Discussion in 'Architecture and Products' started by Shtal, Jul 20, 2008.

Thread Status:
Not open for further replies.
  1. Richard

    Richard Mord's imaginary friend
    Veteran

    Joined:
    Jan 22, 2004
    Messages:
    3,508
    Likes Received:
    40
    Location:
    PT, EU
    One would hope that by then we wouldn't need POST-screens anymore. Who am I kidding, we're going to still be posting in x86 mode regardless... the future will bring x86 bootstrap hw in the mobo using CMOS for working set; mark my words. For an industry so quick to change we are an awful crotchety bunch.
     
  2. GrapeApe

    Newcomer

    Joined:
    Apr 3, 2004
    Messages:
    57
    Likes Received:
    2
    Location:
    Calgary, Canada
    With nV being so die space limited again, focusing heavily on the Tesla family in design, and trying to pack in as much compute power onto the die as possible under current fab, I'm guess the return of the NVIO is a safe assumption, no?

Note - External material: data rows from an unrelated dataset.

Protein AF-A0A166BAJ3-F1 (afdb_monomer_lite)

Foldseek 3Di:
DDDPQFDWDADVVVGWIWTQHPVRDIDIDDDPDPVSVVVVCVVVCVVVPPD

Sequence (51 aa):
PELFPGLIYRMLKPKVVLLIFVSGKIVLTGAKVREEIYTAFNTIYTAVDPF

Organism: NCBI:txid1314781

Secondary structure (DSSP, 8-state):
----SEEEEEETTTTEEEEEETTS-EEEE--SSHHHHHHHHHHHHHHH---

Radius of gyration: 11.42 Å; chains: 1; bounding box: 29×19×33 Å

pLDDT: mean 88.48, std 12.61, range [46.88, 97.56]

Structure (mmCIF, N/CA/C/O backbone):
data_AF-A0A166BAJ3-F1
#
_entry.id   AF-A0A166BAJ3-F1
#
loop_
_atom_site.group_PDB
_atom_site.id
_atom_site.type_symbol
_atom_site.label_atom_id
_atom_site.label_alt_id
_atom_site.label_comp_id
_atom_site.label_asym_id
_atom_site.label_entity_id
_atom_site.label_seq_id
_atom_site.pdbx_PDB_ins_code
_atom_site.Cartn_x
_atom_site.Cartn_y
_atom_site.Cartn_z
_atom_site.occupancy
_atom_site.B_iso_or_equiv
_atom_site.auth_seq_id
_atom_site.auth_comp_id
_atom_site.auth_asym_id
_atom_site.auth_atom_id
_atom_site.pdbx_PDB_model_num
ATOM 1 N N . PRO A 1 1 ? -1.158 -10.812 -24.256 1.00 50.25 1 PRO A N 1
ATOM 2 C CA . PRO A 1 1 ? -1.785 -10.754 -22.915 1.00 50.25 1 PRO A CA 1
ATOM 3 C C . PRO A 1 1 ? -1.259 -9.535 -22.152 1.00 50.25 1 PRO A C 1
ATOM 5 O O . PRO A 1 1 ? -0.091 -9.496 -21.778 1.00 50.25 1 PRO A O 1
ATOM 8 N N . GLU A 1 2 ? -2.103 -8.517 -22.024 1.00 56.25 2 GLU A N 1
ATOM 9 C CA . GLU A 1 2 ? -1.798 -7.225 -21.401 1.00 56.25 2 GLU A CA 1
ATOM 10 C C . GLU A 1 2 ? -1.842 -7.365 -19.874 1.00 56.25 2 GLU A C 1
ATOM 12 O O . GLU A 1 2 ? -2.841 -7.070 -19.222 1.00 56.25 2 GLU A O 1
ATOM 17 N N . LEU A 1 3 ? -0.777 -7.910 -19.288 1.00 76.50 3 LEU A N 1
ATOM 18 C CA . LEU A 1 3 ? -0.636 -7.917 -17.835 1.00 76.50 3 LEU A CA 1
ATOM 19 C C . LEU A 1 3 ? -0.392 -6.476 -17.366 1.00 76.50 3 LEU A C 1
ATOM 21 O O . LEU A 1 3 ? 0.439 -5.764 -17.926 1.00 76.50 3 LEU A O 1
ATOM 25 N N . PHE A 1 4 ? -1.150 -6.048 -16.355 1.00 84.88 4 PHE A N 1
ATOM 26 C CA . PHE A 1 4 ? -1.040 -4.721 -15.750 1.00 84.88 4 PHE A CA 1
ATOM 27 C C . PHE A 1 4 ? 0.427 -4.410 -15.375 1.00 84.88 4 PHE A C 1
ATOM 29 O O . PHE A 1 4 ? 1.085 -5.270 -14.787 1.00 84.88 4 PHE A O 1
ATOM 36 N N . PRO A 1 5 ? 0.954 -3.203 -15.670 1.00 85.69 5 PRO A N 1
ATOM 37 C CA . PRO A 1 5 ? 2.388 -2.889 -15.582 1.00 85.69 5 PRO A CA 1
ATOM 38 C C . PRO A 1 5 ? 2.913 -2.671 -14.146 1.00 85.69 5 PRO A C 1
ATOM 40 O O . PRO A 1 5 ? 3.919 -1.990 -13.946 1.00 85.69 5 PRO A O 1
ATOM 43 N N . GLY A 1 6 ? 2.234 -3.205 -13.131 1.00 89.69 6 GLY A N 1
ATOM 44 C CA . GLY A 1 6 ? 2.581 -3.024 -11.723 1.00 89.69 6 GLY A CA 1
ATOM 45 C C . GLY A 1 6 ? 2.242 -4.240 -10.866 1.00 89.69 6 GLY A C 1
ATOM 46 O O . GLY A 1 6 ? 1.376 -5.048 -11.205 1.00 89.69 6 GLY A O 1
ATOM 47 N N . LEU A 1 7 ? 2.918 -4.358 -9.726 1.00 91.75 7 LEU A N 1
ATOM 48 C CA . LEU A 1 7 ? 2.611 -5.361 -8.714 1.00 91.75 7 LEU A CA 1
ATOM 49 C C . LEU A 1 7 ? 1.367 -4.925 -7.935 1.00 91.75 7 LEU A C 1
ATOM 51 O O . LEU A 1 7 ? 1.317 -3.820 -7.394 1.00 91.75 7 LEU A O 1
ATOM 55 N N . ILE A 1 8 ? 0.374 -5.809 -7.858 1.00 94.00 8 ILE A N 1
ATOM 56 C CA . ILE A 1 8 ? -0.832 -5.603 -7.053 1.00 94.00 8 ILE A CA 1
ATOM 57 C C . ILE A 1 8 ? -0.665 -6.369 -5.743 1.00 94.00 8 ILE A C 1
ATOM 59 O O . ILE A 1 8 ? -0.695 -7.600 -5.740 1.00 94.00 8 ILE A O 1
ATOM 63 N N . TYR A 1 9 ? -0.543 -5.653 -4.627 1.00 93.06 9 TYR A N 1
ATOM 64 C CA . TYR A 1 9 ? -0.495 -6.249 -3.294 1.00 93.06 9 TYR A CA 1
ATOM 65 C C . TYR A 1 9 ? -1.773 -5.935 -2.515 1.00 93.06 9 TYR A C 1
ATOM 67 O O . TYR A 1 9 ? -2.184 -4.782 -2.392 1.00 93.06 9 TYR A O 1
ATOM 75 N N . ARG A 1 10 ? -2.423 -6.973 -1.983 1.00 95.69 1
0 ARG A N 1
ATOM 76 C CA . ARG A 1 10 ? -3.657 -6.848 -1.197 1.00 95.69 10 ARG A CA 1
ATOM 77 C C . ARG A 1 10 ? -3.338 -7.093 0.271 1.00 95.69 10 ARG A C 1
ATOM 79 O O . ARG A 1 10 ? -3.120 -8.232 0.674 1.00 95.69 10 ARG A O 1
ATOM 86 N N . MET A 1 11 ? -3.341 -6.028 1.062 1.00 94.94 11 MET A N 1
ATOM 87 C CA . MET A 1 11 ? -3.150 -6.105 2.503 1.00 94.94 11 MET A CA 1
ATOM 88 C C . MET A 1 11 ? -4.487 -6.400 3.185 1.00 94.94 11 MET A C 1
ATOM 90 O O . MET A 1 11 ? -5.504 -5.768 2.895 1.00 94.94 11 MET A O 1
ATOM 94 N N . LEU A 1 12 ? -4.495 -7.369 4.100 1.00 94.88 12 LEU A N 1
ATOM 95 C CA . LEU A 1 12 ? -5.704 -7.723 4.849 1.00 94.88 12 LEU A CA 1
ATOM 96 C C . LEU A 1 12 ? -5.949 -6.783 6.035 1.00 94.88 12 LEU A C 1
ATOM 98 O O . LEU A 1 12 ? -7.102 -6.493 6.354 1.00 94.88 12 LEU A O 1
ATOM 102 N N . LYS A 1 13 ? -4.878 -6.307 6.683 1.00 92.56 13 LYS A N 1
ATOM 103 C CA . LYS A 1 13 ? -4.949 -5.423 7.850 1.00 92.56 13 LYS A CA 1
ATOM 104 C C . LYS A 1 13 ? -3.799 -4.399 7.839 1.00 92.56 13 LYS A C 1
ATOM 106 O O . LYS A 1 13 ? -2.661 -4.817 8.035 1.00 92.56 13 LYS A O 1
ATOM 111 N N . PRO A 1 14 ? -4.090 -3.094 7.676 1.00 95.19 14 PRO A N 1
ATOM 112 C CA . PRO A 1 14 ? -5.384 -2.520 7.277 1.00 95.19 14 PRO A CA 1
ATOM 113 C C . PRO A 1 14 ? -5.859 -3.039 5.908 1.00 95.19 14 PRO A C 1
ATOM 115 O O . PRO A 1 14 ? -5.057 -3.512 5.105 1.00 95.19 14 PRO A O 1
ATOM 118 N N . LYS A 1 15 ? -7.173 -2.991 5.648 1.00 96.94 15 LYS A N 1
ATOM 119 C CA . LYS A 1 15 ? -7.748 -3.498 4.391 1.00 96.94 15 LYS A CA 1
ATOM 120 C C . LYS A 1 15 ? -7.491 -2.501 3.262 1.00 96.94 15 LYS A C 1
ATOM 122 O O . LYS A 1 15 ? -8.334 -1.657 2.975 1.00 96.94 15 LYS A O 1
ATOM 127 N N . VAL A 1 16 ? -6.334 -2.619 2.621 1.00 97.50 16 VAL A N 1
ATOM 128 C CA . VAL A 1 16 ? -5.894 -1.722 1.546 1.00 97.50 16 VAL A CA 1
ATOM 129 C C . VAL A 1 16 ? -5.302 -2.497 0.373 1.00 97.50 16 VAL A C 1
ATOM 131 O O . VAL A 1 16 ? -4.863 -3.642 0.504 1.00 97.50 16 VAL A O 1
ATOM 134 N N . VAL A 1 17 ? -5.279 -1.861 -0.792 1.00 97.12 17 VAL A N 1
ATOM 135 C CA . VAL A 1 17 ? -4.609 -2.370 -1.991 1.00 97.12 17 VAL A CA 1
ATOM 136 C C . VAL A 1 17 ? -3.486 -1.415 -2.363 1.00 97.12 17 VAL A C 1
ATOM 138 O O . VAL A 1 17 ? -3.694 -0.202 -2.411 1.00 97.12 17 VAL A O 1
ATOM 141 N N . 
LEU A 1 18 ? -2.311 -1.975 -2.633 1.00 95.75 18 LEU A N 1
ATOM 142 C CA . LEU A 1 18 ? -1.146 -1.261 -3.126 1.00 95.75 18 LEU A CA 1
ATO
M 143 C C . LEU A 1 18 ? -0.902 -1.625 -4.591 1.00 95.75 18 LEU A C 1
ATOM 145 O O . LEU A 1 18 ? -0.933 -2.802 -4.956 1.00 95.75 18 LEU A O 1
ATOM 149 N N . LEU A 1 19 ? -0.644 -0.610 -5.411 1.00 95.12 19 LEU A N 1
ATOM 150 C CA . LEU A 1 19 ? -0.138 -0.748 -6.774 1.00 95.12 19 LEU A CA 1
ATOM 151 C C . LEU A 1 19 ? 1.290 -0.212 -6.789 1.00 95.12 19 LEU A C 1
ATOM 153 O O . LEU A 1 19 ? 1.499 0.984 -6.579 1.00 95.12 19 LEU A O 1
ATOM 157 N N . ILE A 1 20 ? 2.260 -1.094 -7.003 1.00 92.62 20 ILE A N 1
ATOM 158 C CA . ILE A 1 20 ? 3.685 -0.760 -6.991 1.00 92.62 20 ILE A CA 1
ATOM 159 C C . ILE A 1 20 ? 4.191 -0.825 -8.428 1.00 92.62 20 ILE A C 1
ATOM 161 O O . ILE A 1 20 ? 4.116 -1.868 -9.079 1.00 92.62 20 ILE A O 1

    With that, what would the limitations be towards putting more than one traditional NVIO on the the PCB to allow for greater multiple monitor configurations (more as a rarer 'we can do it too' configuration than as a general design). With the DRAM and ROP/RBE partitions being an odd number as inferred from the blurry-diagram, I'm assuming a six-cluster would be easier to feed to two external NVIOs than 3 distinct groups of even numbers.

    It would be another way to address a PR checkbox, in an era of the return of the checkbox (3DVision, Eyefinity, PhysX etc), and if possible would be simpler than an NVIO near-term redesign.

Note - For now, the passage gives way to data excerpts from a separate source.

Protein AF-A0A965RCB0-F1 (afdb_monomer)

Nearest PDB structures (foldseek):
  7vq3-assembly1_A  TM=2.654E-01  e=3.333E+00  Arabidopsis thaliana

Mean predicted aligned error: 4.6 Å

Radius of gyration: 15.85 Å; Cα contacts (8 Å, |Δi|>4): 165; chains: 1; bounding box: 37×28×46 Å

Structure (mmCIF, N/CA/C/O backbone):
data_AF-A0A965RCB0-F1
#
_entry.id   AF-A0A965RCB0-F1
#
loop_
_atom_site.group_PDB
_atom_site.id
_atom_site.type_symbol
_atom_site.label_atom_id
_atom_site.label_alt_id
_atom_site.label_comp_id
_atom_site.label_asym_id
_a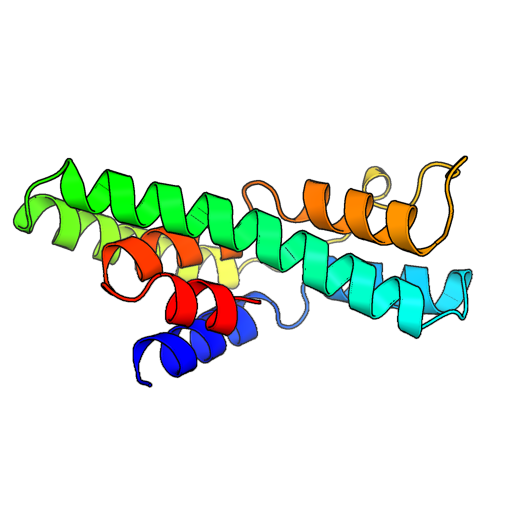tom_site.label_entity_id
_atom_site.label_seq_id
_atom_site.pdbx_PDB_ins_code
_atom_site.Cartn_x
_atom_site.Cartn_y
_atom_site.Cartn_z
_atom_site.occupancy
_atom_site.B_iso_or_equiv
_atom_site.auth_seq_id
_atom_site.auth_comp_id
_atom_site.auth_asym_id
_atom_site.auth_atom_id
_atom_site.pdbx_PDB_model_num
ATOM 1 N N . MET A 1 1 ? 1.564 10.329 13.895 1.00 86.12 1 MET A N 1
ATOM 2 C CA . MET A 1 1 ? 2.891 9.777 13.547 1.00 86.12 1 MET A CA 1
ATOM 3 C C . MET A 1 1 ? 2.936 8.266 13.722 1.00 86.12 1 MET A C 1
ATOM 5 O O . MET A 1 1 ? 3.402 7.598 12.817 1.00 86.12 1 MET A O 1
ATOM 9 N N . GLU A 1 2 ? 2.385 7.724 14.816 1.00 94.62 2 GLU A N 1
ATOM 10 C CA . GLU A 1 2 ? 2.301 6.270 15.046 1.00 94.62 2 GLU A CA 1
ATOM 11 C C . GLU A 1 2 ? 1.715 5.489 13.858 1.00 94.62 2 GLU A C 1
ATOM 13 O O . GLU A 1 2 ? 2.375 4.587 13.361 1.00 94.62 2 GLU A O 1
ATOM 18 N N . ALA A 1 3 ? 0.532 5.873 13.357 1.00 95.50 3 ALA A N 1
ATOM 19 C CA . ALA A 1 3 ? -0.124 5.180 12.242 1.00 95.50 3 ALA A CA 1
ATOM 20 C C . ALA A 1 3 ? 0.777 5.051 11.004 1.00 95.50 3 ALA A C 1
ATOM 22 O O . ALA A 1 3 ? 0.849 3.978 10.421 1.00 95.50 3 ALA A O 1
ATOM 23 N N . PHE A 1 4 ? 1.501 6.117 10.648 1.00 97.50 4 PHE A N 1
ATOM 24 C CA . PHE A 1 4 ? 2.447 6.114 9.533 1.00 97.50 4 PHE A CA 1
ATOM 25 C C . PHE A 1 4 ? 3.600 5.139 9.797 1.00 97.50 4 PHE A C 1
ATOM 27 O O . PHE A 1 4 ? 3.783 4.199 9.039 1.00 97.50 4 PHE A O 1
ATOM 34 N N . LEU A 1 5 ? 4.308 5.290 10.922 1.00 97.56 5 LEU A N 1
ATOM 35 C CA . LEU A 1 5 ? 5.487 4.473 11.236 1.00 97.56 5 LEU A CA 1
ATOM 36 C C . LEU A 1 5 ? 5.163 2.984 11.417 1.00 97.56 5 L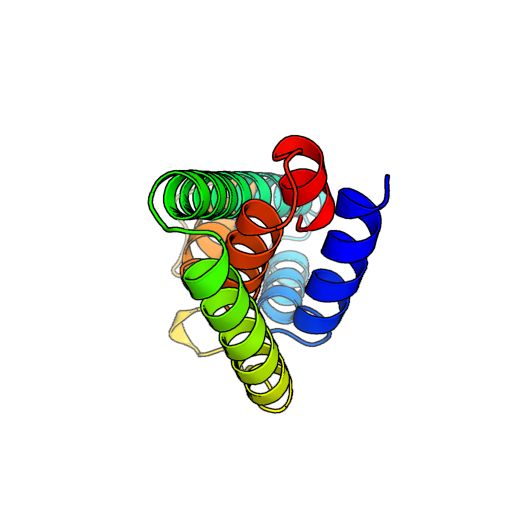EU A C 1
ATOM 38 O O . LEU A 1 5 ? 5.934 2.134 10.981 1.00 97.56 5 LEU A O 1
ATOM 42 N N . VAL A 1 6 ? 4.031 2.660 12.049 1.00 95.44 6 VAL A N 1
ATOM 43 C CA . VAL A 1 6 ? 3.577 1.272 12.221 1.00 95.44 6 VAL A CA 1
ATOM 44 C C . VAL A 1 6 ? 3.198 0.665 10.875 1.00 95.44 6 VAL A C 1
ATOM 46 O O . VAL A 1 6 ? 3.596 -0.461 10.589 1.00 95.44 6 VAL A O 1
ATOM 49 N N . SER A 1 7 ? 2.478 1.415 10.038 1.00 96.19 7 SER A N 1
ATOM 50 C CA . SER A 1 7 ? 2.108 0.965 8.694 1.00 96.19 7 SER A CA 1
ATOM 51 C C . SER A 1 7 ? 3.342 0.721 7.830 1.00 96.19 7 SER A C 1
ATOM 53 O O . SER A 1 7 ? 3.466 -0.353 7.247 1.00 96.19 7 SER A O 1
ATOM 55 N N . THR A 1 8 ? 4.300 1.652 7.846 1.00 96.69 8 THR A N 1
ATOM 56 C CA . THR A 1 8 ? 5.586 1.503 7.156 1.00 96.69 8 THR A CA 1
ATOM 57 C C . THR A 1 8 ? 6.358 0.300 7.652 1.00 96.69 8 THR A C 1
ATOM 59 O O . THR A 1 8 ? 6.821 -0.487 6.841 1.00 96.69 8 THR A O 1
ATOM 62 N N . GLY A 1 9 ? 6.477 0.109 8.967 1.00 94.81 9 GLY A N 1
ATOM 63 C CA . GLY A 1 9 ? 7.197 -1.038 9.516 1.00 94.81 9 GLY A CA 1
ATOM 64 C C . GLY A 1 9 ? 6.578 -2.375 9.105 1.00 94.81 9 GLY A C 1
ATOM 65 O O . GLY A 1 9 ? 7.295 -3.279 8.691 1.00 94.81 9 GLY A O 1
ATOM 66 N N . ILE A 1 10 ? 5.251 -2.496 9.188 1.00 92.19 10 ILE A N 1
ATOM 67 C CA . ILE A 1 10 ? 4.543 -3.738 8.851 1.00 92.19 10 ILE A CA 1
ATOM 68 C C . ILE A 1 10 ? 4.636 -4.036 7.357 1.00 92.19 10 ILE A C 1
ATOM 70 O O . ILE A 1 10 ? 4.983 -5.155 6.988 1.00 92.19 10 ILE A O 1
ATOM 74 N N . VAL A 1 11 ? 4.348 -3.053 6.502 1.00 93.19 11 VAL A N 1
ATOM 75 C CA . VAL A 1 11 ? 4.361 -3.263 5.050 1.00 93.19 11 VAL A CA 1
ATOM 76 C C . VAL A 1 11 ? 5.781 -3.439 4.529 1.00 93.19 11 VAL A C 1
ATOM 78 O O . VAL A 1 11 ? 6.012 -4.347 3.742 1.00 93.19 11 VAL A O 1
ATOM 81 N N . ALA A 1 12 ? 6.762 -2.687 5.037 1.00 92.56 12 ALA A N 1
ATOM 82 C CA . ALA A 1 12 ? 8.160 -2.902 4.669 1.00 92.56 12 ALA A CA 1
ATOM 83 C C . ALA A 1 12 ? 8.622 -4.326 5.001 1.00 92.56 12 ALA A C 1
ATOM 85 O O . ALA A 1 12 ? 9.310 -4.937 4.195 1.00 92.56 12 ALA A O 1
ATOM 86 N N . LEU A 1 13 ? 8.230 -4.877 6.156 1.00 89.69 13 LEU A N 1
ATOM 87 C CA . LEU A 1 13 ? 8.535 -6.271 6.489 1.00 89.69 13 LEU A CA 1
ATOM 88 C C . LEU A 1 13 ? 7.820 -7.261 5.564 1.00 89.69 13 LEU A C 1
ATOM 90 O O . LEU A 1 13 ? 8.425 -8.259 5.183 1.00 89.69 13 LEU A O 1
ATOM 94 N N . ALA A 1 14 ? 6.569 -6.982 5.194 1.00 87.88 14 ALA A N 1
ATOM 95 C CA . ALA A 1 14 ? 5.803 -7.832 4.290 1.00 87.88 14 ALA A CA 1
ATOM 96 C C . ALA A 1 14 ? 6.379 -7.846 2.863 1.00 87.88 14 ALA A C 1
ATOM 98 O O . ALA A 1 14 ? 6.356 -8.890 2.222 1.00 87.88 14 ALA A O 1
ATOM 99 N N . GLU A 1 15 ? 6.919 -6.721 2.394 1.00 89.25 15 GLU A N 1
ATOM 100 C CA . GLU A 1 15 ? 7.421 -6.528 1.025 1.00 89.25 15 GLU A CA 1
ATOM 101 C C . GLU A 1 15 ? 8.904 -6.904 0.843 1.00 89.25 15 GLU A C 1
ATOM 103 O O . GLU A 1 15 ? 9.420 -6.891 -0.278 1.00 89.25 15 GLU A O 1
ATOM 108 N N . ILE A 1 16 ? 9.648 -7.219 1.914 1.00 88.69 16 ILE A N 1
ATOM 109 C CA . ILE A 1 16 ? 11.057 -7.629 1.788 1.00 88.69 16 ILE A CA 1
ATOM 110 C C . ILE A 1 16 ? 11.152 -8.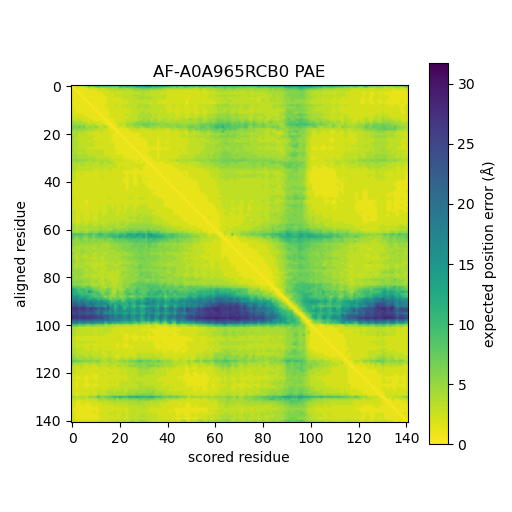969 1.050 1.00 88.69 16 ILE A C 1
ATOM 112 O O . ILE A 1 16 ? 10.704 -10.001 1.543 1.00 88.69 16 ILE A O 1
ATOM 116 N N . GLY A 1 17 ? 11.823 -8.957 -0.106 1.00 83.69 17 GLY A N 1
ATOM 117 C CA . GLY A 1 17 ? 12.051 -10.153 -0.917 1.00 83.69 17 GLY A CA 1
ATOM 118 C C . GLY A 1 17 ? 10.854 -10.578 -1.769 1.00 83.69 17 GLY A C 1
ATOM 119 O O . GLY A 1 17 ? 10.853 -11.699 -2.271 1.00 83.69 17 GLY A O 1
ATOM 120 N N . ASP A 1 18 ? 9.861 -9.705 -1.936 1.00 89.00 18 ASP A N 1
ATOM 121 C CA . ASP A 1 18 ? 8.636 -10.007 -2.674 1.00 89.00 18 ASP A CA 1
ATOM 122 C C . ASP A 1 18 ? 8.822 -9.990 -4.210 1.00 89.00 18 ASP A C 1
ATOM 124 O O . ASP A 1 18 ? 9.764 -9.403 -4.762 1.00 89.00 18 ASP A O 1
ATOM 128 N N . LYS A 1 19 ? 7.877 -10.606 -4.927 1.00 87.31 19 LYS A N 1
ATOM 129 C CA . LYS A 1 19 ? 7.730 -10.605 -6.389 1.00 87.31 19 LYS A CA 1
ATOM 130 C C . LYS A 1 19 ? 7.731 -9.182 -6.965 1.00 87.31 19 LYS A C 1
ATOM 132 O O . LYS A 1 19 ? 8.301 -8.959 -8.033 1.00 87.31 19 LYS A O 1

    I'm just not sure of the restriction on the NVIO as there's not too much on the underlying design, just the base components included (TMDS, RAMDACs, etc).

    I always thought the NVIO was a cop-out for near term, but would be essential if you wanted to go to an multi-die MCM style future design to avoid duplication of resources and maximize the transistor budget for this and the idea of multiple offspring designs (like Tesla).

    I know there's 2 NVIO on the GTX295, but that's primarily due to the SLi considerations when communicating with the bridge.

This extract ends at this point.